読書の森

彼はテレポーター (続き)

喜和子は深い目になった。
「やはり、隔世遺伝だったのね」

母、美里は実務能力の優れた女性ではある。
それを隠そうともしない。
しかし、普通の優れた人と言うだけである。


喜和子は話し出した。
広島に原爆が落とされた時、喜和子の母は閃光が走った瞬間、京都に居る従妹の
家の前に居た。
家族は全滅したが、この特殊な能力について誰にも口外しなかった。
「テレポーテーション」、瞬間移動力、空間を飛び越える超能力である。
喜和子の母は外界に起こりうる事に敏感な自分を騙し騙し、生きた。
勧められて見合い結婚し、この能力を封じ込めるように外出を避けた。

喜和子は母からその事を聞かされたのは、自分がテレポーターであると気づいた時
だった。

婚約者と海外旅行に出た時、飛行機が墜落した。
絶望する恋人の顔が目に焼き付いているのに、喜和子は実家の庭に蹲っていたのだ。
おなかに恋人の子を身ごもっていた。

「この子を殺しちゃいけないと思ったのよ。

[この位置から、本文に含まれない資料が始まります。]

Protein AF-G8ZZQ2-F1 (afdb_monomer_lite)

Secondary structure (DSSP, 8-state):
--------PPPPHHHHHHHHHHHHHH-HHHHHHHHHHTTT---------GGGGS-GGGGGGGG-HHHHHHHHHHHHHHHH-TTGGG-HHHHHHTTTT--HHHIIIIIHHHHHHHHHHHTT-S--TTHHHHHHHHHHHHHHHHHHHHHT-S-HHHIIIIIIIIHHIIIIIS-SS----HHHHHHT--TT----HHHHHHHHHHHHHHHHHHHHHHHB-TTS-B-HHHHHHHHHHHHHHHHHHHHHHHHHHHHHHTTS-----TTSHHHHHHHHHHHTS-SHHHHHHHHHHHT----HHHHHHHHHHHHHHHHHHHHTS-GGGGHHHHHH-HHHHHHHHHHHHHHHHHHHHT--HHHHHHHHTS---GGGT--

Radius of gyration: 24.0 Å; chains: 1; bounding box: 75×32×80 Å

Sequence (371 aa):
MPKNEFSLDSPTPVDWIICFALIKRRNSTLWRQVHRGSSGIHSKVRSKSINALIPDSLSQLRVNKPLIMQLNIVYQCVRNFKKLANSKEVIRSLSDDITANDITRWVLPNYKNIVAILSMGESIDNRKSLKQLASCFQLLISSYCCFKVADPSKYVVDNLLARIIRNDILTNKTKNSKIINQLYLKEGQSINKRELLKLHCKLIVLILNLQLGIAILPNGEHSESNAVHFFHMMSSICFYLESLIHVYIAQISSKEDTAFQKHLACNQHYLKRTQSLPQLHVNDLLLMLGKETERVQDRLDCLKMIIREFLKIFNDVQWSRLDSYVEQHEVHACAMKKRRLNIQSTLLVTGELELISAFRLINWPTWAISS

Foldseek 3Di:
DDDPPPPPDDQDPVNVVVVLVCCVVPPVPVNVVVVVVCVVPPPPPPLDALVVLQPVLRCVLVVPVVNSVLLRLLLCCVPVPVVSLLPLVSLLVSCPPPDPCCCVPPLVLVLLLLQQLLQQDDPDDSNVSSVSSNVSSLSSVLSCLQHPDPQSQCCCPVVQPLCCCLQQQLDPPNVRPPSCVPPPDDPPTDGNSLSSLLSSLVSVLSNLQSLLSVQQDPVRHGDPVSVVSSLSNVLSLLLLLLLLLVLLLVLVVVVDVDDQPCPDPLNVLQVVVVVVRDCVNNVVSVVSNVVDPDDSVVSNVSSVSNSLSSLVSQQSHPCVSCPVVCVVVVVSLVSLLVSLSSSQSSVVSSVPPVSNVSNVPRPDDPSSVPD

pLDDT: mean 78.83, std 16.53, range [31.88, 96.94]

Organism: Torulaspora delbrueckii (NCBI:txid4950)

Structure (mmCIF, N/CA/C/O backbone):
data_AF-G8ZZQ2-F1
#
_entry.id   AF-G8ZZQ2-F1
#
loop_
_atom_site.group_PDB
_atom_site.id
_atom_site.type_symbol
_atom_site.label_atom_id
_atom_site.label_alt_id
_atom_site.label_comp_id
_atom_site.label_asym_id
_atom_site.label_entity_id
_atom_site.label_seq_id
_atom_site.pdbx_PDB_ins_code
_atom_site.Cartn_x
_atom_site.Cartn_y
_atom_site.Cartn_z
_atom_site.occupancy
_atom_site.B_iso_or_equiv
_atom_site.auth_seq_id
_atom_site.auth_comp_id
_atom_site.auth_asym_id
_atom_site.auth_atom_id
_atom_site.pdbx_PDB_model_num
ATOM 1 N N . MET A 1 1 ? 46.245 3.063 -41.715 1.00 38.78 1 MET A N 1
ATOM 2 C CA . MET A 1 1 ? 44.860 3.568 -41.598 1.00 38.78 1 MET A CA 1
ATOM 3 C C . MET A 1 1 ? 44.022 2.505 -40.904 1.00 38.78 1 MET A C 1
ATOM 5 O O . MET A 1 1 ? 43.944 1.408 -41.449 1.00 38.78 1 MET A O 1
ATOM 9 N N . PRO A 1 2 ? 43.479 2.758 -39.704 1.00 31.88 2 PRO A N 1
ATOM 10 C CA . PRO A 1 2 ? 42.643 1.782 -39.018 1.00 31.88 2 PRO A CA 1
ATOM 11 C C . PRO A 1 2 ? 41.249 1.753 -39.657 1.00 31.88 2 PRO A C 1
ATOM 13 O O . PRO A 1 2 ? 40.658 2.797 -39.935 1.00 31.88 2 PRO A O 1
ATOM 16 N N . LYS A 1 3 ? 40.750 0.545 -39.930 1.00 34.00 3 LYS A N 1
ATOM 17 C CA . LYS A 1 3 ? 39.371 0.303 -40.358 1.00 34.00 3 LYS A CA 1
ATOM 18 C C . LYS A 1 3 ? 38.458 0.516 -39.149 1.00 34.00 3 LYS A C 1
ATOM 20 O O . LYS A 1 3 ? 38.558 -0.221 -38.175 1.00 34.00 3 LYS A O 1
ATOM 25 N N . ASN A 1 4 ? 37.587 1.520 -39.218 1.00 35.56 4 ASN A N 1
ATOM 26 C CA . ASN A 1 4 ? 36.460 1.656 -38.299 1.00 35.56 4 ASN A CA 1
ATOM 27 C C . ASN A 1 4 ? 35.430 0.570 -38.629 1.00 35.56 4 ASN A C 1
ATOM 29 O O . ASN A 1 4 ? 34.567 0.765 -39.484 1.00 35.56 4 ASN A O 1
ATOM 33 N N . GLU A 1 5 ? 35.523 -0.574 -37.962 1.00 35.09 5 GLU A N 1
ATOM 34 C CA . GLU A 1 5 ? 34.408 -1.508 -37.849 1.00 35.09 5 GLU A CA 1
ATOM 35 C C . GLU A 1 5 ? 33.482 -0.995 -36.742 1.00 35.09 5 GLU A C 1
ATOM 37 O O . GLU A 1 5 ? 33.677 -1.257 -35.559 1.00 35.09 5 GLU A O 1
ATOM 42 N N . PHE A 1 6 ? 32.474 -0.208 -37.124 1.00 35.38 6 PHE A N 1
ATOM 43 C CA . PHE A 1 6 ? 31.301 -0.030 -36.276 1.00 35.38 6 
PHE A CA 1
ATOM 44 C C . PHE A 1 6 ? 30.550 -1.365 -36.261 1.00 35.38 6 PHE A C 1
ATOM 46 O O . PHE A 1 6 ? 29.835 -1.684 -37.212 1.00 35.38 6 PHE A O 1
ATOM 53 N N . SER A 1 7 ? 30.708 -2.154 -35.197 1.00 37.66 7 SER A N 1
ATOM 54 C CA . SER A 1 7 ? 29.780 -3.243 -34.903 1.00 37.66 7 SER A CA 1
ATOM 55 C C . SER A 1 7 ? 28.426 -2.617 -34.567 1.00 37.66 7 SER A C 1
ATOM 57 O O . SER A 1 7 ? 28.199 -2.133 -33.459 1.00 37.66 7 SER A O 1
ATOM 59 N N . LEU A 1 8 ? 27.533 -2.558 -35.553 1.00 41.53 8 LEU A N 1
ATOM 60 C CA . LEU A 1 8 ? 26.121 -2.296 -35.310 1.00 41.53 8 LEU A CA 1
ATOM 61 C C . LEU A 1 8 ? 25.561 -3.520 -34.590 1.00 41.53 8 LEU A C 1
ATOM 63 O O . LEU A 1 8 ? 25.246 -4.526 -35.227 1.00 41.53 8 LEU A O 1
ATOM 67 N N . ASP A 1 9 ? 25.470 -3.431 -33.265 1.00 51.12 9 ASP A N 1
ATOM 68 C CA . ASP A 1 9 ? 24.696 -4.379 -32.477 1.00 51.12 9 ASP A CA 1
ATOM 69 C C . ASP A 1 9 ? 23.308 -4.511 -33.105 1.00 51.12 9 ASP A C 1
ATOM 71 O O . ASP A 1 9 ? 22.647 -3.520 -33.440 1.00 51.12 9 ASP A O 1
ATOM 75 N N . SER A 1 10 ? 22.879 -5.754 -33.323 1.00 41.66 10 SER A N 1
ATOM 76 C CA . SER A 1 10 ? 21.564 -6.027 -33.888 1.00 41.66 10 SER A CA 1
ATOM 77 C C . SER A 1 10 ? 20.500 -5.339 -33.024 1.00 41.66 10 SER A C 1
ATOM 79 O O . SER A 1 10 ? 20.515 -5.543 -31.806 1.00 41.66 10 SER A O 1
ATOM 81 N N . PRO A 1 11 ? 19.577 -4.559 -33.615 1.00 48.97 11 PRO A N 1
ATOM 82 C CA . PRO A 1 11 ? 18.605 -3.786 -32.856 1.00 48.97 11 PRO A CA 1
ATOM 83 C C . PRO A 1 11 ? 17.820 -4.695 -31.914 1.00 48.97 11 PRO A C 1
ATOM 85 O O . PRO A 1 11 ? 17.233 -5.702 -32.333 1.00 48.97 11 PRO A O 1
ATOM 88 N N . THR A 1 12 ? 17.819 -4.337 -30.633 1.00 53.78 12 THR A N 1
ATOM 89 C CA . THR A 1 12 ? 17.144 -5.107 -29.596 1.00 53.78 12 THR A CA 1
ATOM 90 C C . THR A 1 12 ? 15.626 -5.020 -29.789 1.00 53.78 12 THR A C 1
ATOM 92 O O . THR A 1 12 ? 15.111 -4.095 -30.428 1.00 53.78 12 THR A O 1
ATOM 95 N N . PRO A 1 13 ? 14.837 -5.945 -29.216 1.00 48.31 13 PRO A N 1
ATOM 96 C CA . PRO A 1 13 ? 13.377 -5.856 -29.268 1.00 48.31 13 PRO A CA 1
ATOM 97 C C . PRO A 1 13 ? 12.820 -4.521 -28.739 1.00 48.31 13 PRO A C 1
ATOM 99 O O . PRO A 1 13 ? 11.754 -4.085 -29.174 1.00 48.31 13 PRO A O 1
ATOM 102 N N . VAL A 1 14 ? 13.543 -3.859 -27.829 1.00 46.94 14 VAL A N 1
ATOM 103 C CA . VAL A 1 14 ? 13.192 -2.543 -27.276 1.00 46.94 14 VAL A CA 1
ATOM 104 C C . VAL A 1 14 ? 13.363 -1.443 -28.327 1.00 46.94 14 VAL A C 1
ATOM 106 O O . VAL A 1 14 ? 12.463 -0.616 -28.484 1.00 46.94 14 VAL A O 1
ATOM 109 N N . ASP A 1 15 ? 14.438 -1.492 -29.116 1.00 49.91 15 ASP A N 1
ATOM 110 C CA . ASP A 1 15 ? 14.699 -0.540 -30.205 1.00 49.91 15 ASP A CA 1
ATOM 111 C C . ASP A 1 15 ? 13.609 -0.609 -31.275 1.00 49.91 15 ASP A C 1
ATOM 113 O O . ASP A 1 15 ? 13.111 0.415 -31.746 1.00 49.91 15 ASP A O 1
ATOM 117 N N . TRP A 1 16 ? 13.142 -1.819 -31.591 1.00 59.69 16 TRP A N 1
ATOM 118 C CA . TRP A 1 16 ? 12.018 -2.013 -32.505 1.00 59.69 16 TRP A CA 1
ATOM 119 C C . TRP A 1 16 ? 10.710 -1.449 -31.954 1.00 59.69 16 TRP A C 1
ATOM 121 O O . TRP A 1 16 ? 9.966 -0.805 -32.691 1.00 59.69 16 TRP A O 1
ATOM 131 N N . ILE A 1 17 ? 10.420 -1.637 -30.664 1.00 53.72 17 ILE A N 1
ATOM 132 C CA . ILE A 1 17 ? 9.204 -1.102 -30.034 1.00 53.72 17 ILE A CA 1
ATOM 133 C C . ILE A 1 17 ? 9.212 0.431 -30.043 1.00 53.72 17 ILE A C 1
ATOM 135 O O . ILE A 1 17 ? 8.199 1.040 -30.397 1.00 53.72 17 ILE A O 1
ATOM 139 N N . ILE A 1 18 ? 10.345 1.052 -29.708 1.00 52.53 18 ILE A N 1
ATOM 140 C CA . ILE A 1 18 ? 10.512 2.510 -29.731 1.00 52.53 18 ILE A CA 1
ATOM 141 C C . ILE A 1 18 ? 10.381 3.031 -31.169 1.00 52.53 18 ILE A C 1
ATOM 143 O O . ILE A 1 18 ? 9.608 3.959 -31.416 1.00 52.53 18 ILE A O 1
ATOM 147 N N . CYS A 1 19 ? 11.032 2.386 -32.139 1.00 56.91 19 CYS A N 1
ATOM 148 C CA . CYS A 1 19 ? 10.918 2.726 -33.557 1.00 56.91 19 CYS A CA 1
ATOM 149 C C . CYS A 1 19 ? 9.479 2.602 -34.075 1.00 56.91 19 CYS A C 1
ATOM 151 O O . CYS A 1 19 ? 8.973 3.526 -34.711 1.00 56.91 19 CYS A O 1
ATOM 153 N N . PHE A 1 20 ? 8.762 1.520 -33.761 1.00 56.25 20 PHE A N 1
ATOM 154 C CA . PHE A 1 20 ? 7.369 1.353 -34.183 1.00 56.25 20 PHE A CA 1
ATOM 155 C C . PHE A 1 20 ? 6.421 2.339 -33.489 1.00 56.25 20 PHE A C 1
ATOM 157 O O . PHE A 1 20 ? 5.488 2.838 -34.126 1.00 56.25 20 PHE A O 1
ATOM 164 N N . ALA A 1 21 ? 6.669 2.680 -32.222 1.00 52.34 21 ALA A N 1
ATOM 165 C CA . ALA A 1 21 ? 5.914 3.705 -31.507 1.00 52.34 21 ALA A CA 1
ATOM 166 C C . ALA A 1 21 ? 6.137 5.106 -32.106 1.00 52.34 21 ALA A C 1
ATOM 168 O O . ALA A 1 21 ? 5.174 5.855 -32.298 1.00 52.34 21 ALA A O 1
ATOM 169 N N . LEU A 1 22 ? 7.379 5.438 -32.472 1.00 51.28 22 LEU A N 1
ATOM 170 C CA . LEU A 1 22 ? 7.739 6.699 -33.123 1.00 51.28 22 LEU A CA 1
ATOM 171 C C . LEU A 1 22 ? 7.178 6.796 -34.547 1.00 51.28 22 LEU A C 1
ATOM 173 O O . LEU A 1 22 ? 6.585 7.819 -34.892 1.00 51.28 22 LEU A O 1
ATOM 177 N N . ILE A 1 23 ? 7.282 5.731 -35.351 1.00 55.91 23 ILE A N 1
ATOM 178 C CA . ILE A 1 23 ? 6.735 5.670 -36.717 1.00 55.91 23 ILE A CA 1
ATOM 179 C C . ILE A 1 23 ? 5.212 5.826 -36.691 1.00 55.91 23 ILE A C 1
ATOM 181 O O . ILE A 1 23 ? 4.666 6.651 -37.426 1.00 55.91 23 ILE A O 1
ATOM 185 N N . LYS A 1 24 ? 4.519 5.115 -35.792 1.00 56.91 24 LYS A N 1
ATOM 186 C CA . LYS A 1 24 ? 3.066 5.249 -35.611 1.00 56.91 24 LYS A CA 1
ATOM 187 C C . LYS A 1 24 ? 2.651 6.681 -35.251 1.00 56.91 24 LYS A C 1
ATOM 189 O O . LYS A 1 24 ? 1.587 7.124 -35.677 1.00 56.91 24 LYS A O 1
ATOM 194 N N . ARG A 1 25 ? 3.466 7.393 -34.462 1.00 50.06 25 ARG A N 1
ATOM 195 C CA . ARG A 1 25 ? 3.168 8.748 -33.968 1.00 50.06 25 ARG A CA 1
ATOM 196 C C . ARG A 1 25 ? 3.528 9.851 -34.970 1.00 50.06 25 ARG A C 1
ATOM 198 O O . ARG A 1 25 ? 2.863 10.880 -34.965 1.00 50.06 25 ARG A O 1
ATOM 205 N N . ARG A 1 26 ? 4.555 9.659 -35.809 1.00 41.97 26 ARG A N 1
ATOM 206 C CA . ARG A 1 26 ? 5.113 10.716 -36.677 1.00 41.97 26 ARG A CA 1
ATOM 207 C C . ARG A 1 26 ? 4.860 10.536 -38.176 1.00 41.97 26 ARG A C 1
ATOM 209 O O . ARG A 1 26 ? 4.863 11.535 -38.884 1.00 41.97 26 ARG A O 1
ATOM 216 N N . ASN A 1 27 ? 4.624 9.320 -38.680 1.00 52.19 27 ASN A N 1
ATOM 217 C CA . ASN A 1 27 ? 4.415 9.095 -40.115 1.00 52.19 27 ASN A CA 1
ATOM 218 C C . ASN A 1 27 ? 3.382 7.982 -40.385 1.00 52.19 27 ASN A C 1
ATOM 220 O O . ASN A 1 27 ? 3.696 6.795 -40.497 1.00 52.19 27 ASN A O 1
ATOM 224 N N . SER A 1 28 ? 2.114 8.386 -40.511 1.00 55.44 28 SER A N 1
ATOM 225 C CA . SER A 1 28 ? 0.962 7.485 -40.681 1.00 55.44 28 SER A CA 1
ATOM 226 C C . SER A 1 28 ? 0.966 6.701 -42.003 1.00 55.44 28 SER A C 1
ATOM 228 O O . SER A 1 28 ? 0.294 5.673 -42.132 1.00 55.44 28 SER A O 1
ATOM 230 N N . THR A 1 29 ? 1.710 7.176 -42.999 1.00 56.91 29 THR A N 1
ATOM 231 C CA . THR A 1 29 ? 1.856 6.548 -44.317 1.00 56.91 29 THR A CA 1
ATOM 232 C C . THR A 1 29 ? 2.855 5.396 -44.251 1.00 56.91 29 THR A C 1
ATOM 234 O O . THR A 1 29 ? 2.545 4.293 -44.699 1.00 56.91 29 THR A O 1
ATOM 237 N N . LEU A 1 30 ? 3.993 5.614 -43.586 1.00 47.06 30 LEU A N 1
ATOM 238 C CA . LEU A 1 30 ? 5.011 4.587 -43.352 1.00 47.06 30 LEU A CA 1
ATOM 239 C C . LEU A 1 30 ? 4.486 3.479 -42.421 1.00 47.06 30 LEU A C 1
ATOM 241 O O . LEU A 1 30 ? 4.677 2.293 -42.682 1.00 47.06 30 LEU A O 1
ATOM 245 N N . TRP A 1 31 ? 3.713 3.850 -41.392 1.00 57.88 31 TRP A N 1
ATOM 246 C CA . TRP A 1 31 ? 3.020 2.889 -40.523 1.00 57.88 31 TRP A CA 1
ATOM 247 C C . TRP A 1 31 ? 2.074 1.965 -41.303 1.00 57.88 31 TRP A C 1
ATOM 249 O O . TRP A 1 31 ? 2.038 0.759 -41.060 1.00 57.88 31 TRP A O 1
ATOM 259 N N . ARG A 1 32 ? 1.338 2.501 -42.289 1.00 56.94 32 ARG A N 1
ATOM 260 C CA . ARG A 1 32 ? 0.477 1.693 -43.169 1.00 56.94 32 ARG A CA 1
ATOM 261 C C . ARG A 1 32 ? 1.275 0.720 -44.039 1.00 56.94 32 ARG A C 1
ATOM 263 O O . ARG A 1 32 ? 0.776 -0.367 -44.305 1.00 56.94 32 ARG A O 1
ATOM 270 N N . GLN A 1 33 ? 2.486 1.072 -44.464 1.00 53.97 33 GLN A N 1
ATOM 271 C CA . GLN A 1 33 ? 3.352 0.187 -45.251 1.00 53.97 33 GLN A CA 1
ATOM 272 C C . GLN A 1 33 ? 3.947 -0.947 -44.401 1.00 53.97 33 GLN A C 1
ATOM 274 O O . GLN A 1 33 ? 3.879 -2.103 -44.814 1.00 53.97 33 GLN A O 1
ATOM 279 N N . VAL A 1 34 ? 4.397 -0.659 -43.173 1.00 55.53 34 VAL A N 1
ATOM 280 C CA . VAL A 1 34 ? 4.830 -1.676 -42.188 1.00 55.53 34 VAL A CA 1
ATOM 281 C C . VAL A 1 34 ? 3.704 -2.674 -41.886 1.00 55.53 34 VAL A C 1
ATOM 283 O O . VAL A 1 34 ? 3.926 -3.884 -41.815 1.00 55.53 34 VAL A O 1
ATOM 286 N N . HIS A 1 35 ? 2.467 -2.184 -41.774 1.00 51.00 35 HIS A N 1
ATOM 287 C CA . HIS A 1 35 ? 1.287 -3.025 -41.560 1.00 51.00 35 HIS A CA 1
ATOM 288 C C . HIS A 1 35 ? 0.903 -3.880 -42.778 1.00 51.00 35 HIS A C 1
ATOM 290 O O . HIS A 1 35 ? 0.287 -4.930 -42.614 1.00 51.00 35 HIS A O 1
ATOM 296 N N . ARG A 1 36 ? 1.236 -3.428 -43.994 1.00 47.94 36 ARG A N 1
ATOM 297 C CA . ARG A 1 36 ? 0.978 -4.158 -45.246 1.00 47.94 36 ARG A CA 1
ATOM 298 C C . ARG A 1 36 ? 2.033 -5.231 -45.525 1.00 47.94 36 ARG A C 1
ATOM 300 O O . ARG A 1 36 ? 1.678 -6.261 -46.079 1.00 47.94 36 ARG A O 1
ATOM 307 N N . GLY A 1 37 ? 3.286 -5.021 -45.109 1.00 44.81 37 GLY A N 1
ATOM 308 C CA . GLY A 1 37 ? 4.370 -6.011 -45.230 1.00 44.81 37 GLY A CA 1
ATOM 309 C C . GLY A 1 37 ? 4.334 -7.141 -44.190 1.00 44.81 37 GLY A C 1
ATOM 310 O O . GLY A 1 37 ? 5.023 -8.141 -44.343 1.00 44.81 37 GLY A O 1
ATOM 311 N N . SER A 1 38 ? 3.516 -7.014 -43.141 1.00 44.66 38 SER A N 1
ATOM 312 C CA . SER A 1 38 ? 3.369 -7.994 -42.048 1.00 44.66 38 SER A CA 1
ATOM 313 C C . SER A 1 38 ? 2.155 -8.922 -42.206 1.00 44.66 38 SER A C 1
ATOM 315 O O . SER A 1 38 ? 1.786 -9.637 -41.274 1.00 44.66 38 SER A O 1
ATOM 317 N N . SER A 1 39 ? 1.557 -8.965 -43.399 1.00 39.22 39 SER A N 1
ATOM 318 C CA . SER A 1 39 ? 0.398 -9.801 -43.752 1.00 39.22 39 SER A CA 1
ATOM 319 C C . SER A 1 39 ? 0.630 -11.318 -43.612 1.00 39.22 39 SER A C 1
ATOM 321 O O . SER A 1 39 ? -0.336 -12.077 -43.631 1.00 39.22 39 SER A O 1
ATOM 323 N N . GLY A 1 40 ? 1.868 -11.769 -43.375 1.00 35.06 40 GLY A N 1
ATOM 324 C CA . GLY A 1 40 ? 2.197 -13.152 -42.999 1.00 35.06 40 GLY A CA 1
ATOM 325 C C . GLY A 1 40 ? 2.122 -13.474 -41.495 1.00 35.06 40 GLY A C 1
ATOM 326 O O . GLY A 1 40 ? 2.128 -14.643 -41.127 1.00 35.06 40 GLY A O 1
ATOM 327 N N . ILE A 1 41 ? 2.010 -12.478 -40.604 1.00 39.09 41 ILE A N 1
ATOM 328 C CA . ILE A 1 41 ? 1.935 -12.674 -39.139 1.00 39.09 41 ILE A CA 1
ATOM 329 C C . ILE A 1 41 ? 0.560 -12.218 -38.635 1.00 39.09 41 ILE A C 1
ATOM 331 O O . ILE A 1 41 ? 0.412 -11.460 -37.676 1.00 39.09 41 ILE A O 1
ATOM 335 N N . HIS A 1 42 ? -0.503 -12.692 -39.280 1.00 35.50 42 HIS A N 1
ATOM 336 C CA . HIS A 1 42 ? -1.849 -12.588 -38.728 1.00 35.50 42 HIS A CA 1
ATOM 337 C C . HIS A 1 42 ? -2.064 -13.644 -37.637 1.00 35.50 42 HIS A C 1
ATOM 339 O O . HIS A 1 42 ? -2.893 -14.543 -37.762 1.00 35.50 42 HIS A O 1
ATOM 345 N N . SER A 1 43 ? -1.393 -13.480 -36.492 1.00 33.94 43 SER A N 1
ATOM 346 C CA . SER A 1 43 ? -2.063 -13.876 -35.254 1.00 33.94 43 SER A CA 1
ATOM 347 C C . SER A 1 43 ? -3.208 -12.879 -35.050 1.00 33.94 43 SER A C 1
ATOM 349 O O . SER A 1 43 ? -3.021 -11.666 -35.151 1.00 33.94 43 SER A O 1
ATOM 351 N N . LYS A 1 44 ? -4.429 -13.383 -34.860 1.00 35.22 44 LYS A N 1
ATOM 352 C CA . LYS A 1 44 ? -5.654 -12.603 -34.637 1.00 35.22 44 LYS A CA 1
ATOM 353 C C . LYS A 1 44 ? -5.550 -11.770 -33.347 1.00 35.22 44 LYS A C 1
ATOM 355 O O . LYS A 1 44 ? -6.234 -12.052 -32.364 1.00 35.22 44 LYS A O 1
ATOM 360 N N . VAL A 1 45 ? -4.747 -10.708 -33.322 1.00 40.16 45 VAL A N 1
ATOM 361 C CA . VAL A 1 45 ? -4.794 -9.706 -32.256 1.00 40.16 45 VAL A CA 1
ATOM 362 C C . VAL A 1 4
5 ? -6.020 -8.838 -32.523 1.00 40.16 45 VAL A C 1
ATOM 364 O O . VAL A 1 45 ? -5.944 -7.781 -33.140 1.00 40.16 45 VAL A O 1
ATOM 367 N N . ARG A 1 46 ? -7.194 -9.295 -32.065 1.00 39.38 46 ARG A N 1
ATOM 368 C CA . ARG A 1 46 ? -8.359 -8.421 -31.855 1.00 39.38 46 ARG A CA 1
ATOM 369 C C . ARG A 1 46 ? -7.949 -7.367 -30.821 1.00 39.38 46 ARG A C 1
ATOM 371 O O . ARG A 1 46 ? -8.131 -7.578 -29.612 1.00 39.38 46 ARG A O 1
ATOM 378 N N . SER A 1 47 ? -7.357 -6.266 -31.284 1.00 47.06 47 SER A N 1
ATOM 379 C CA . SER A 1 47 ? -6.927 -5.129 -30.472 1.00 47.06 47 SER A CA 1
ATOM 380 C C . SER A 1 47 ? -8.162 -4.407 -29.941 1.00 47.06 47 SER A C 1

強く、強くね。死んだ大ばあちゃんは
 京都の高等学校に通う好きな人がいて、死ぬ前に会いたいと思ったんだって」

甚だロマンティックな話が、何故か仁には不気味に思えた。

「じゃあ、戦争になって僕一人生きたいと強く思ったら、戦争の無い国へ行ける訳?」
「それはダメ、自分一人の事を思うんじゃないの。誰かの為に生きていたいと思うと
 テレポーテーション出来るのよ」

祖母はそれから言った。
こんな不思議な能力を持つより、好きな人と一緒に死ねればよかったと思うと。

仁は突然聞かされたこの話をまだ信じられずにいる。
隣の家の沙也ちゃんは可愛いと思うが、愛してはいない。
この世の中で一番愛しているおばあちゃんの為に能力を使うだけで十分だ。


現在、仁は高校生、この不思議な能力を使うことがあるのだろうか?

又、明日このお話をしよう。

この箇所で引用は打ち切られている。